By  on October 16, 2007

Refurbished shopping areas sprout in three neighborhoods.

MIAMI — Residential real estate has slowed here, but several refurbished commercial centers are serving new high-rises and gentrified neighborhoods. Here are three areas, once noted for a hodgepodge of random and seedy businesses, where much of the action is taking place.

Biscayne Boulevard

After three years of dust and traffic jams, the Florida Department of Transportation's $60 million makeover of Biscayne Boulevard is nearing completion, said Robert Flanders, co-founder of the Upper Eastside Miami Council, a homeowners' association founded in the late Nineties to improve and economically revitalize the street. As palm-lined medians, historic lighting and wide sidewalks with shade trees and cafe seating have been installed, upscale boutiques and restaurants, many based in Miami Beach, have replaced liquor stores and motels that attracted drugs and prostitution.

"Using South Beach's evolution as our blueprint, we knew some businesses would be dislocated, but those didn't appeal to our 18,000 residents, especially young families that have followed the gay population's gentrification efforts," said Flanders, adding new zoning bans health clinics, used clothing shops and building heights exceeding nine stories.

Andrea Singer-Love, who remembers prostitutes wandering into Rebel, her 4,000-square-foot contemporary women's store with brands such as Sheri Bodell, Black Halo and J Brand, when she opened in 2002, said sales dipped 15 percent during road construction. She remains optimistic with fall's return of local celebrity regulars, as well as new clients from Miami Beach who have tired of Lincoln Road's crowds and parking fees, or from nearby Blue Condominiums.

"I've always been a destination store, but now I'm getting foot traffic from people who live in $800,000 homes, out walking their dogs or eating at Michy's [a trendy restaurant]," she said.

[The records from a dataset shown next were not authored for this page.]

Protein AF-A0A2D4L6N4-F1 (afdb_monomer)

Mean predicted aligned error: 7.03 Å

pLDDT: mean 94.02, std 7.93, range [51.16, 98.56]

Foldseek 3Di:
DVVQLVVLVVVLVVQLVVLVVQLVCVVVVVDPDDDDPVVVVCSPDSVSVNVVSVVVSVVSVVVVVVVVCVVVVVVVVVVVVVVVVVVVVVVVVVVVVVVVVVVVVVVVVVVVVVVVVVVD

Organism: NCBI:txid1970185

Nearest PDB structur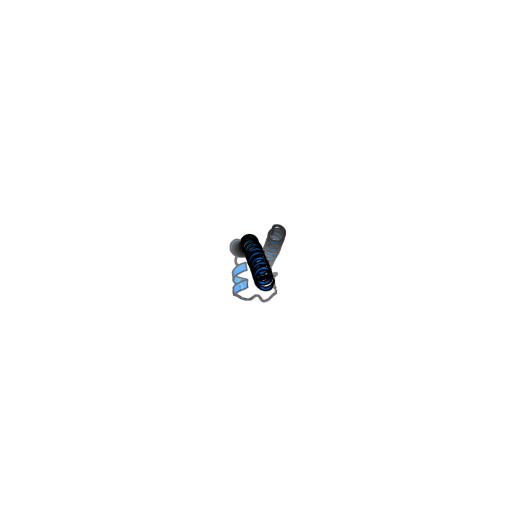es (foldseek):
  8j07-assembly1_3  TM=6.652E-01  e=1.133E-08  Homo sapiens
  5nen-assembly1_B  TM=4.978E-01  e=8.873E+00  Serratia marcescens

Structure (mmCIF, N/CA/C/O backbone):
data_AF-A0A2D4L6N4-F1
#
_entry.id   AF-A0A2D4L6N4-F1
#
loop_
_atom_site.group_PDB
_atom_site.id
_atom_site.type_symbol
_atom_site.label_atom_id
_atom_site.label_alt_id
_atom_site.label_comp_id
_atom_site.label_asym_id
_atom_site.label_entity_id
_atom_site.label_seq_id
_atom_site.pdbx_PDB_ins_code
_atom_site.Cartn_x
_atom_site.Cartn_y
_atom_site.Cartn_z
_atom_site.occupancy
_atom_site.B_iso_or_equiv
_atom_site.auth_seq_id
_atom_site.auth_comp_id
_atom_site.auth_asym_id
_atom_site.auth_atom_id
_atom_site.pdbx_PDB_model_num
ATOM 1 N N . MET A 1 1 ? 3.606 6.777 5.378 1.00 66.00 1 MET A N 1
ATOM 2 C CA . MET A 1 1 ? 3.293 5.553 6.139 1.00 66.00 1 MET A CA 1
ATOM 3 C C . MET A 1 1 ? 3.388 5.774 7.636 1.00 66.00 1 MET A C 1
ATOM 5 O O . M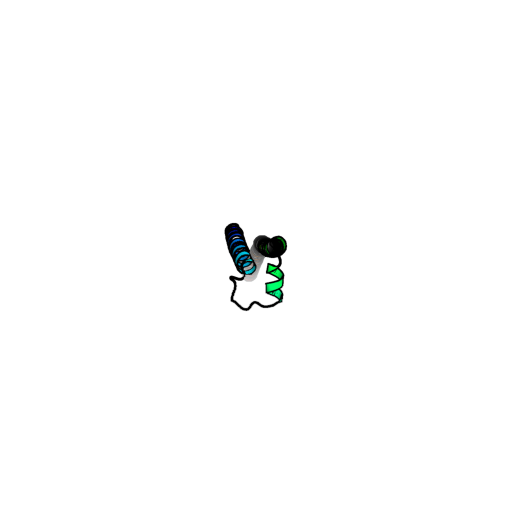ET A 1 1 ? 2.398 5.499 8.293 1.00 66.00 1 MET A O 1
ATOM 9 N N . ALA A 1 2 ? 4.463 6.388 8.154 1.00 80.38 2 ALA A N 1
ATOM 10 C CA . ALA A 1 2 ? 4.527 6.836 9.558 1.00 80.38 2 ALA A CA 1
ATOM 11 C C . ALA A 1 2 ? 3.270 7.622 9.988 1.00 80.38 2 ALA A C 1
ATOM 13 O O . ALA A 1 2 ? 2.570 7.189 10.887 1.00 80.38 2 ALA A O 1
ATOM 14 N N . GLN A 1 3 ? 2.869 8.639 9.214 1.00 92.25 3 GLN A N 1
ATOM 15 C CA . GLN A 1 3 ? 1.639 9.404 9.476 1.00 92.25 3 GLN A CA 1
ATOM 16 C C . GLN A 1 3 ? 0.352 8.557 9.511 1.00 92.25 3 GLN A C 1
ATOM 18 O O . GLN A 1 3 ? -0.569 8.890 10.244 1.00 92.25 3 GLN A O 1
ATOM 23 N N . CYS A 1 4 ? 0.254 7.481 8.721 1.00 93.19 4 CYS A N 1
ATOM 24 C CA . CYS A 1 4 ? -0.924 6.606 8.739 1.00 93.19 4 CYS A CA 1
ATOM 25 C C . CYS A 1 4 ? -0.956 5.755 10.009 1.00 93.19 4 CYS A C 1
ATOM 27 O O . CYS A 1 4 ? -2.019 5.611 10.601 1.00 93.19 4 CYS A O 1
ATOM 29 N N . ARG A 1 5 ? 0.203 5.241 10.440 1.00 95.25 5 ARG A N 1
ATOM 30 C CA . ARG A 1 5 ? 0.328 4.532 11.718 1.00 95.25 5 ARG A CA 1
ATOM 31 C C . ARG A 1 5 ? 0.064 5.473 12.896 1.00 95.25 5 ARG A C 1
ATOM 33 O O . ARG A 1 5 ? -0.690 5.109 13.782 1.00 95.25 5 ARG A O 1
ATOM 40 N N . ASP A 1 6 ? 0.581 6.700 12.862 1.00 96.94 6 ASP A N 1
ATOM 41 C CA . ASP A 1 6 ? 0.339 7.701 13.911 1.00 96.94 6 ASP A CA 1
ATOM 42 C C . ASP A 1 6 ? -1.154 8.049 14.035 1.00 96.94 6 ASP A C 1
ATOM 44 O O . ASP A 1 6 ? -1.693 8.132 15.137 1.00 96.94 6 ASP A O 1
ATOM 48 N N . LEU A 1 7 ? -1.845 8.218 12.901 1.00 97.19 7 LEU A N 1
ATOM 49 C CA . LEU A 1 7 ? -3.290 8.455 12.881 1.00 97.19 7 LEU A CA 1
ATOM 50 C C . LEU A 1 7 ? -4.085 7.249 13.386 1.00 97.19 7 LEU A C 1
ATOM 52 O O . LEU A 1 7 ? -5.067 7.439 14.100 1.00 97.19 7 LEU A O 1
ATOM 56 N N . GLU A 1 8 ? -3.672 6.032 13.031 1.00 97.56 8 GLU A N 1
ATOM 57 C CA . GLU A 1 8 ? -4.306 4.808 13.526 1.00 97.56 8 GLU A CA 1
ATOM 58 C C . GLU A 1 8 ? -4.079 4.624 15.033 1.00 97.56 8 GLU A C 1
ATOM 60 O O . GLU A 1 8 ? -5.019 4.281 15.742 1.00 97.56 8 GLU A O 1
ATOM 65 N N . ASN A 1 9 ? -2.890 4.941 15.553 1.00 97.56 9 ASN A N 1
ATOM 66 C CA . ASN A 1 9 ? -2.612 4.930 16.993 1.00 97.56 9 ASN A CA 1
ATOM 67 C C . ASN A 1 9 ? -3.517 5.919 17.737 1.00 97.56 9 ASN A C 1
ATOM 69 O O . ASN A 1 9 ? -4.167 5.563 18.715 1.00 97.56 9 ASN A O 1
ATOM 73 N N . HIS A 1 10 ? -3.636 7.145 17.226 1.00 97.94 10 HIS A N 1
ATOM 74 C CA . HIS A 1 10 ? -4.525 8.155 17.805 1.00 97.94 10 HIS A CA 1
ATOM 75 C C . HIS A 1 10 ? -6.003 7.752 17.742 1.00 97.94 10 HIS A C 1
ATOM 77 O O . HIS A 1 10 ? -6.775 8.027 18.661 1.00 97.94 10 HIS A O 1
ATOM 83 N N . HIS A 1 11 ? -6.416 7.111 16.647 1.00 97.94 11 HIS A N 1
ATOM 84 C CA . HIS A 1 11 ? -7.757 6.551 16.512 1.00 97.94 11 HIS A CA 1
ATOM 85 C C . HIS A 1 11 ? -7.999 5.455 17.555 1.00 97.94 11 HIS A C 1
ATOM 87 O O . HIS A 1 11 ? -9.017 5.498 18.244 1.00 97.94 11 HIS A O 1
ATOM 93 N N . HIS A 1 12 ? -7.057 4.525 17.710 1.00 98.31 12 HIS A N 1
ATOM 94 C CA . HIS A 1 12 ? -7.124 3.450 18.692 1.00 98.31 12 HIS A CA 1
ATOM 95 C C . HIS A 1 12 ? -7.230 3.982 20.126 1.00 98.31 12 HIS A C 1
ATOM 97 O O . HIS A 1 12 ? -8.140 3.581 20.849 1.00 98.31 12 HIS A O 1
ATOM 103 N N . GLU A 1 13 ? -6.375 4.932 20.516 1.00 98.19 13 GLU A N 1
ATOM 104 C CA . GLU A 1 13 ? -6.395 5.547 21.850 1.00 98.19 13 GLU A CA 1
ATOM 105 C C . GLU A 1 13 ? -7.756 6.187 22.160 1.00 98.19 13 GLU A C 1
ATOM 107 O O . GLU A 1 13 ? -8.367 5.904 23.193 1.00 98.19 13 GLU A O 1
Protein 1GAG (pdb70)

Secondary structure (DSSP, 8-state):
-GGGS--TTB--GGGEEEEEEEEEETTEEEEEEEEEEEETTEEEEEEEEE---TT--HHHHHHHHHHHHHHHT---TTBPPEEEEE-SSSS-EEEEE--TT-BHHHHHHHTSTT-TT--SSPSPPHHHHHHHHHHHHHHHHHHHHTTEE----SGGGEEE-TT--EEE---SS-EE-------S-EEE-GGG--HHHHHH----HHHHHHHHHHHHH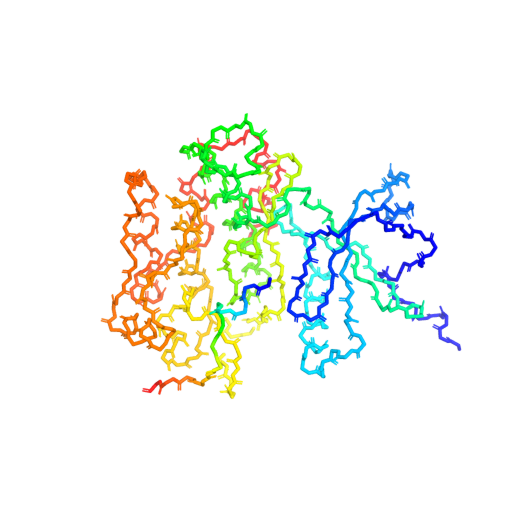HHHTTS--TTTT--HHHHHHHHHTT--PPPPTT--HHHHHHHHHHT-SSGGGSPPHHHHHHHHGGGS-TTHHHH-STTSTT--/--GGG-EEE----

Structure (mmCIF, N/CA/C/O backbone):
data_1GAG
#
_entry.id   1GAG
#
_cell.length_a   66.3
_cell.length_b   66.3
_cell.length_c   138.1
_cell.angle_alpha   90
_cell.angle_beta   90
_cell.angle_gamma   120
#
_symmetry.space_group_name_H-M   'P 32 2 1'
#
loop_
_entity.id
_entity.type
_entity.pdbx_description
1 polymer 'INSULIN RECEPTOR, TYROSINE KINASE DOMAIN'
2 polymer 'BISUBSTRATE PEPTIDE INHIBITOR'
3 non-polymer 'MAGNESIUM ION'
4 non-polymer 'THIOPHOSPHORIC ACID O-((ADENOSYL-PHOSPHO)PHOSPHO)-S-ACETAMIDYL-DIESTER'
5 water water
#
loop_
_atom_site.group_PDB
_atom_site.id
_atom_site.type_symbol
_atom_site.label_atom_id
_atom_site.label_alt_id
_atom_site.label_comp_id
_atom_site.label_asym_id
_atom_site.label_entity_id
_atom_site.label_seq_id
_atom_site.pdbx_PDB_ins_code
_atom_site.Cartn_x
_atom_site.Cartn_y
_atom_site.Cartn_z
_atom_site.occupancy
_atom_site.B_iso_or_equiv
_atom_site.auth_seq_id
_atom_site.auth_comp_id
_atom_site.auth_asym_id
_atom_site.auth_atom_id
_atom_site.pdbx_PDB_model_num
ATOM 1 N N . SER A 1 4 ? -59.828 28.374 -6.021 1.00 32.19 981 SER A N 1
ATOM 2 C CA . SER A 1 4 ? -58.486 27.751 -6.248 1.00 32.98 981 SER A CA 1
ATOM 3 C C . SER A 1 4 ? -57.316 28.542 -5.671 1.00 33.66 981 SER A C 1
ATOM 4 O O . SER A 1 4 ? -57.309 29.776 -5.677 1.00 33.85 981 SER A O 1
ATOM 7 N N . SER A 1 5 ? -56.322 27.801 -5.189 1.00 34.57 982 SER A N 1
ATOM 8 C CA . SER A 1 5 ? -55.120 28.360 -4.571 1.00 35.42 982 SER A CA 1
ATOM 9 C C . SER A 1 5 ? -54.254 29.255 -5.465 1.00 35.34 982 SER A C 1
ATOM 10 O O . SER A 1 5 ? -53.633 30.200 -4.987 1.00 35.68 982 SER A O 1
ATOM 13 N N . VAL A 1 6 ? -54.220 28.953 -6.757 1.00 35.88 983 VAL A N 1
ATOM 14 C CA . VAL A 1 6 ? -53.424 29.705 -7.721 1.00 36.83 983 VAL A CA 1
ATOM 15 C C . VAL A 1 6 ? -53.595 31.222 -7.684 1.00 37.19 983 VAL A C 1
ATOM 16 O O . VAL A 1 6 ? -52.681 31.966 -8.048 1.00 36.21 983 VAL A O 1
ATOM 20 N N . PHE A 1 7 ? -54.760 31.683 -7.245 1.00 37.90 984 PHE A N 1
ATOM 21 C CA . PHE A 1 7 ? -55.030 33.117 -7.204 1.00 38.17 984 PHE A CA 1
ATOM 22 C C . PHE A 1 7 ? -54.532 33.832 -5.954 1.00 38.39 984 PHE A C 1
ATOM 23 O O . PHE A 1 7 ? -54.805 35.015 -5.758 1.00 39.40 984 PHE A O 1
ATOM 31 N N . VAL A 1 8 ? -53.804 33.118 -5.106 1.00 38.17 985 VAL A N 1
ATOM 32 C CA . VAL A 1 8 ? -53.265 33.727 -3.901 1.00 37.99 985 VAL A CA 1
ATOM 33 C C . VAL A 1 8 ? -51.836 33.222 -3.739 1.00 37.89 985 VAL A C 1
ATOM 34 O O . VAL A 1 8 ? -51.523 32.474 -2.810 1.00 38.51 985 VAL A O 1
ATOM 38 N N . PRO A 1 9 ? -50.947 33.627 -4.663 1.00 37.11 986 PRO A N 1
ATOM 39 C CA . PRO A 1 9 ? -49.529 33.252 -4.693 1.00 36.58 986 PRO A CA 1
ATOM 40 C C . PRO A 1 9 ? -48.639 33.963 -3.680 1.00 35.64 986 PRO A C 1
ATOM 41 O O . PRO A 1 9 ? -49.018 34.979 -3.092 1.00 35.44 986 PRO A O 1
ATOM 45 N N . ASP A 1 10 ? -47.448 33.403 -3.500 1.00 34.60 987 ASP A N 1
ATOM 46 C CA . ASP A 1 10 ? -46.441 33.958 -2.612 1.00 33.07 987 ASP A CA 1
ATOM 47 C C . ASP A 1 10 ? -45.462 34.642 -3.560 1.00 31.92 987 ASP A C 1
ATOM 48 O O . ASP A 1 10 ? -44.954 34.014 -4.487 1.00 31.14 987 ASP A O 1
ATOM 53 N N . GLU A 1 11 ? -45.203 35.925 -3.334 1.00 31.21 988 GLU A N 1
ATOM 54 C CA . GLU A 1 11 ? -44.311 36.677 -4.203 1.00 30.45 988 GLU A CA 1
ATOM 55 C C . GLU A 1 11 ? -42.877 36.132 -4.261 1.00 30.81 988 GLU A C 1
ATOM 56 O O . GLU A 1 11 ? -42.173 36.344 -5.248 1.00 30.35 988 GLU A O 1
ATOM 58 N N . TRP A 1 12 ? -42.442 35.428 -3.219 1.00 30.75 989 TRP A N 1
ATOM 59 C CA . TRP A 1 12 ? -41.081 34.891 -3.205 1.00 30.96 989 TRP A CA 1
ATOM 60 C C . TRP A 1 12 ? -40.922 33.502 -3.832 1.00 30.96 989 TRP A C 1
ATOM 61 O O . TRP A 1 12 ? -39.799 33.037 -4.037 1.00 30.10 989 TRP A O 1
ATOM 72 N N . GLU A 1 13 ? -42.036 32.841 -4.134 1.00 30.81 990 GLU A N 1
ATOM 73 C CA . GLU A 1 13 ? -41.981 31.507 -4.725 1.00 30.61 990 GLU A CA 1
ATOM 74 C C . GLU A 1 13 ? -41.171 31.535 -6.012 1.00 28.91 990 GLU A C 1
ATOM 75 O O . GLU A 1 13 ? -41.341 32.426 -6.843 1.00 28.76 990 GLU A O 1
ATOM 81 N N . VAL A 1 14 ? -40.284 30.556 -6.161 1.00 27.51 991 VAL A N 1
ATOM 82 C CA . VAL A 1 14 ? -39.446 30.433 -7.350 1.00 26.08 991 VAL A CA 1
ATOM 83 C C . VAL A 1 14 ? -39.503 28.990 -7.797 1.00 26.04 991 VAL A C 1
ATOM 84 O O . VAL A 1 14 ? -39.512 28.076 -6.971 1.00 26.11 991 VAL A O 1
ATOM 88 N N . SER A 1 15 ? -39.542 28.789 -9.106 1.00 26.12 992 SER A N 1
ATOM 89 C CA . SER A 1 15 ? -39.619 27.448 -9.664 1.00 27.43 992 SER A CA 1
ATOM 90 C C . SER A 1 15 ? -38.322 26.669 -9.467 1.00 27.24 992 SER A C 1
ATOM 91 O O . SER A 1 15 ? -37.241 27.172 -9.762 1.00 28.64 992 SER A O 1
ATOM 94 N N . ARG A 1 16 ? -38.429 25.439 -8.969 1.00 26.50 993 ARG A N 1
ATOM 95 C CA . ARG A 1 16 ? -37.250 24.607 -8.746 1.00 25.24 993 ARG A CA 1
ATOM 96 C C . ARG A 1 16 ? -36.438 24.435 -10.041 1.00 25.41 993 ARG A C 1
ATOM 97 O O . ARG A 1 16 ? -35.233 24.195 -10.013 1.00 24.40 993 ARG A O 1
ATOM 105 N N . GLU A 1 17 ? -37.115 24.573 -11.174 1.00 26.68 994 GLU A N 1
ATOM 106 C CA . GLU A 1 17 ? -36.488 24.436 -12.488 1.00 28.25 994 GLU A CA 1
ATOM 107 C C . GLU A 1 17 ? -35.397 25.479 -12.733 1.00 26.62 994 GLU A C 1
ATOM 108 O O . GLU A 1 17 ? -34.463 25.237 -13.483 1.00 26.57 994 GLU A O 1
ATOM 114 N N . LYS A 1 18 ? -35.529 26.642 -12.108 1.00 25.65 995 LYS A N 1
ATOM 115 C CA . LYS A 1 18 ? -34.564 27.718 -12.291 1.00 25.25 995 LYS A CA 1
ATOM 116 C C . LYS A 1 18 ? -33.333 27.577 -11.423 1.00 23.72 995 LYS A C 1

Julian Chang, who has operated a showroom for an eponymous women's and men's clothing collection, and a contemporary, multilabel boutique next door to Rebel since 2006, survived summer's 30 percent sales decrease by arranging trunk shows and private appointments off-premises. With rent increases of 7 to 10 percent annually, he is looking to make up the difference in sales during high season.

"I'm lucky to have a fair landlord, who's painting the building when construction ends, and to be part of a tight-knit group that informs business owners, unlike Miami Beach where I had a store," said Chang, who also doesn't feel threatened by fashion newcomers like Oyuki and The Transit Shop. "There are enough clothing lines to go around for even more competition."